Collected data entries
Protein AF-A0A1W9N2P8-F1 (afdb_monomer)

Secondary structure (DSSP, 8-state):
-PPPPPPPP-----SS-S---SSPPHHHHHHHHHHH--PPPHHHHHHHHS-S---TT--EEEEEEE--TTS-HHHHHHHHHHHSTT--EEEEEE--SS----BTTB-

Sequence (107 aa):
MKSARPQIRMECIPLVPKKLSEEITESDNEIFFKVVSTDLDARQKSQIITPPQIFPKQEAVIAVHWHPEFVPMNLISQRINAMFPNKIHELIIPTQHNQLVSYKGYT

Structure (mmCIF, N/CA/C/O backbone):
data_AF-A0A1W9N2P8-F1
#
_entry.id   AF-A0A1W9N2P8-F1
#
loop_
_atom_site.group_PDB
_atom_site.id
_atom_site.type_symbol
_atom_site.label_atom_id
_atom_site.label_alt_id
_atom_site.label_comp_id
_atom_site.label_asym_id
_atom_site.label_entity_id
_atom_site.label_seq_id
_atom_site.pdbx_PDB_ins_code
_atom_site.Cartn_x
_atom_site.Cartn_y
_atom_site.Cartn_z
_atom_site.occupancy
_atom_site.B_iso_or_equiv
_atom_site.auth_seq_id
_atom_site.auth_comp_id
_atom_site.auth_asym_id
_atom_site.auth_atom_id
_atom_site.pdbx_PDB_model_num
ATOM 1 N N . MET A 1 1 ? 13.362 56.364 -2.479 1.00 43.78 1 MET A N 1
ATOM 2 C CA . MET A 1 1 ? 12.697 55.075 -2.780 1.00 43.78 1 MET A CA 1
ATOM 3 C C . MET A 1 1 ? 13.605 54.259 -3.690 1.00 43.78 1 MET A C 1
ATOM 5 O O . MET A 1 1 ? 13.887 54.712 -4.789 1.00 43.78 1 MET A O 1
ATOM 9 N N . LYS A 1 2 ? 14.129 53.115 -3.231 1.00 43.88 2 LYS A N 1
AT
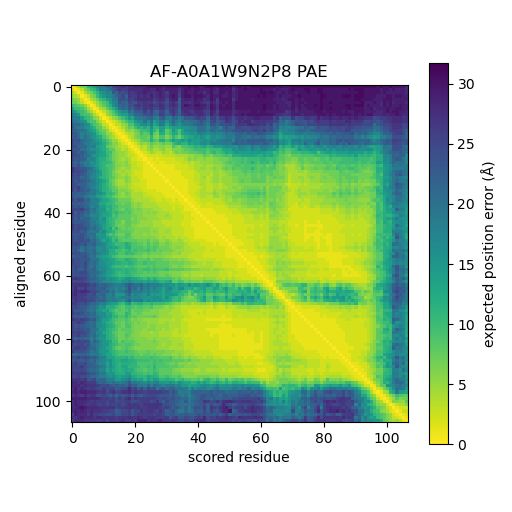OM 10 C CA . LYS A 1 2 ? 14.890 52.188 -4.086 1.00 43.88 2 LYS A CA 1
ATOM 11 C C . LYS A 1 2 ? 13.908 51.163 -4.654 1.00 43.88 2 LYS A C 1
ATOM 13 O O . LYS A 1 2 ? 13.262 50.464 -3.884 1.00 43.88 2 LYS A O 1
ATOM 18 N N . SER A 1 3 ? 13.774 51.119 -5.978 1.00 47.78 3 SER A N 1
ATOM 19 C CA . SER A 1 3 ? 12.986 50.098 -6.674 1.00 47.78 3 SER A CA 1
ATOM 20 C C . SER A 1 3 ? 13.665 48.737 -6.498 1.00 47.78 3 SER A C 1
ATOM 22 O O . SER A 1 3 ? 14.848 48.588 -6.818 1.00 47.78 3 SER A O 1
ATOM 24 N N . ALA A 1 4 ? 12.946 47.769 -5.930 1.00 55.00 4 ALA A N 1
ATOM 25 C CA . ALA A 1 4 ? 13.411 46.394 -5.814 1.00 55.00 4 ALA A CA 1
ATOM 26 C C . ALA A 1 4 ? 13.446 45.763 -7.214 1.00 55.00 4 ALA A C 1
ATOM 28 O O . ALA A 1 4 ? 12.444 45.756 -7.926 1.00 55.00 4 ALA A O 1
ATOM 29 N N . ARG A 1 5 ? 14.614 45.257 -7.625 1.00 59.72 5 ARG A N 1
ATOM 30 C CA . ARG A 1 5 ? 14.755 44.517 -8.886 1.00 59.72 5 ARG A CA 1
ATOM 31 C C . ARG A 1 5 ? 14.056 43.154 -8.747 1.00 59.72 5 ARG A C 1
ATOM 33 O O . ARG A 1 5 ? 14.211 42.533 -7.695 1.00 59.72 5 ARG A O 1
ATOM 40 N N . PRO A 1 6 ? 13.321 42.672 -9.765 1.00 54.16 6 PRO A N 1
ATOM 41 C CA . PRO A 1 6 ? 12.668 41.373 -9.690 1.00 54.16 6 PRO A CA 1
ATOM 42 C C . PRO A 1 6 ? 13.725 40.267 -9.604 1.00 54.16 6 PRO A C 1
ATOM 44 O O . PRO A 1 6 ? 14.709 40.283 -10.346 1.00 54.16 6 PRO A O 1
ATOM 47 N N . GLN A 1 7 ? 13.521 39.322 -8.686 1.00 62.91 7 GLN A N 1
ATOM 48 C CA . GLN A 1 7 ? 14.324 38.106 -8.578 1.00 62.91 7 GLN A CA 1
ATOM 49 C C . GLN A 1 7 ? 14.251 37.304 -9.882 1.00 62.91 7 GLN A C 1
ATOM 51 O O . GLN A 1 7 ? 13.207 37.234 -10.532 1.00 62.91 7 GLN A O 1
ATOM 56 N N . ILE A 1 8 ? 15.394 36.726 -10.249 1.00 59.78 8 ILE A N 1
ATOM 57 C CA . ILE A 1 8 ? 15.620 35.915 -11.446 1.00 59.78 8 ILE A CA 1
ATOM 58 C C . ILE A 1 8 ? 14.509 34.862 -11.547 1.00 59.78 8 ILE A C 1
ATOM 60 O O . ILE A 1 8 ? 14.365 34.019 -10.662 1.00 59.78 8 ILE A O 1
ATOM 64 N N . ARG A 1 9 ? 13.710 34.919 -12.621 1.00 60.97 9 ARG A N 1
ATOM 65 C CA . ARG A 1 9 ? 12.798 33.828 -12.979 1.00 60.97 9 ARG A CA 1
ATOM 66 C C . ARG A 1 9 ? 13.659 32.592 -13.199 1.00 60.97 9 ARG A C 1
ATOM 68 O O . ARG A 1 9 ? 14.495 32.597 -14.095 1.00 60.97 9 ARG A O 1
ATOM 75 N N . MET A 1 10 ? 13.453 31.570 -12.374 1.00 61.19 10 MET A N 1
ATOM 76 C CA . MET A 1 10 ? 14.034 30.246 -12.576 1.00 61.19 10 MET A CA 1
ATOM 77 C C . MET A 1 10 ? 13.688 29.813 -14.004 1.00 61.19 10 MET A C 1
ATOM 79 O O . MET A 1 10 ? 12.508 29.707 -14.349 1.00 61.19 10 MET A O 1
ATOM 83 N N . GLU A 1 11 ? 14.700 29.692 -14.860 1.00 68.12 11 GLU A N 1
ATOM 84 C CA . GLU A 1 11 ? 14.506 29.286 -16.248 1.00 68.12 11 GLU A CA 1
ATOM 85 C C . GLU A 1 11 ? 13.807 27.920 -16.265 1.00 68.12 11 GLU A C 1
ATOM 87 O O . GLU A 1 11 ? 14.157 27.021 -15.497 1.00 68.12 11 GLU A O 1
ATOM 92 N N . CYS A 1 12 ? 12.769 27.777 -17.097 1.00 61.47 12 CYS A N 1
ATOM 93 C CA . CYS A 1 12 ? 12.073 26.503 -17.256 1.00 61.47 12 CYS A CA 1
ATOM 94 C C . CYS A 1 12 ? 13.072 25.461 -17.752 1.00 61.47 12 CYS A C 1
ATOM 96 O O . CYS A 1 12 ? 13.565 25.563 -18.875 1.00 61.47 12 CYS A O 1
ATOM 98 N N . ILE A 1 13 ? 13.352 24.459 -16.920 1.00 69.38 13 ILE A N 1
ATOM 99 C CA . ILE A 1 13 ? 14.168 23.317 -17.313 1.00 69.38 13 ILE A CA 1
ATOM 100 C C . ILE A 1 13 ? 13.386 22.574 -18.404 1.00 69.38 13 ILE A C 1
ATOM 102 O O . ILE A 1 13 ? 12.266 22.127 -18.138 1.00 69.38 13 ILE A O 1
ATOM 106 N N . PRO A 1 14 ? 13.914 22.455 -19.633 1.00 71.50 14 PRO A N 1
ATOM 107 C CA . PRO A 1 14 ? 13.243 21.690 -20.670 1.00 71.50 14 PRO A CA 1
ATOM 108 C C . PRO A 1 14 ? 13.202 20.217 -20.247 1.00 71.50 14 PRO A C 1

EXERCISE GOAL
Would you copy, word for word, only the lines above from the one containing "ATOM 3 C C ." through the one containing "ATOM 42 C C", both included, and please leave out the pictures?

REPLY
ATOM 3 C C . MET A 1 1 ? 13.605 54.259 -3.690 1.00 43.78 1 MET A C 1
ATOM 5 O O . MET A 1 1 ? 13.887 54.712 -4.789 1.00 43.78 1 MET A O 1
ATOM 9 N N . LYS A 1 2 ? 14.129 53.115 -3.231 1.00 43.88 2 LYS A N 1
AT
OM 10 C CA . LYS A 1 2 ? 14.890 52.188 -4.086 1.00 43.88 2 LYS A CA 1
ATOM 11 C C . LYS A 1 2 ? 13.908 51.163 -4.654 1.00 43.88 2 LYS A C 1
ATOM 13 O O . LYS A 1 2 ? 13.262 50.464 -3.884 1.00 43.88 2 LYS A O 1
ATOM 18 N N . SER A 1 3 ? 13.774 51.119 -5.978 1.00 47.78 3 SER A N 1
ATOM 19 C CA . SER A 1 3 ? 12.986 50.098 -6.674 1.00 47.78 3 SER A CA 1
ATOM 20 C C . SER A 1 3 ? 13.665 48.737 -6.498 1.00 47.78 3 SER A C 1
ATOM 22 O O . SER A 1 3 ? 14.848 48.588 -6.818 1.00 47.78 3 SER A O 1
ATOM 24 N N . ALA A 1 4 ? 12.946 47.769 -5.930 1.00 55.00 4 ALA A N 1
ATOM 25 C CA . ALA A 1 4 ? 13.411 46.394 -5.814 1.00 55.00 4 ALA A CA 1
ATOM 26 C C . ALA A 1 4 ? 13.446 45.763 -7.214 1.00 55.00 4 ALA A C 1
ATOM 28 O O . ALA A 1 4 ? 12.444 45.756 -7.926 1.00 55.00 4 ALA A O 1
ATOM 29 N N . ARG A 1 5 ? 14.614 45.257 -7.625 1.00 59.72 5 ARG A N 1
ATOM 30 C CA . ARG A 1 5 ? 14.755 44.517 -8.886 1.00 59.72 5 ARG A CA 1
ATOM 31 C C . ARG A 1 5 ? 14.056 43.154 -8.747 1.00 59.72 5 ARG A C 1
ATOM 33 O O . ARG A 1 5 ? 14.211 42.533 -7.695 1.00 59.72 5 ARG A O 1
ATOM 40 N N . PRO A 1 6 ? 13.321 42.672 -9.765 1.00 54.16 6 PRO A N 1
ATOM 41 C CA . PRO A 1 6 ? 12.668 41.373 -9.690 1.00 54.16 6 PRO A CA 1
ATOM 42 C C . PRO A 1 6 ? 13.725 40.267 -9.604 1.00 54.16 6 PRO A C 1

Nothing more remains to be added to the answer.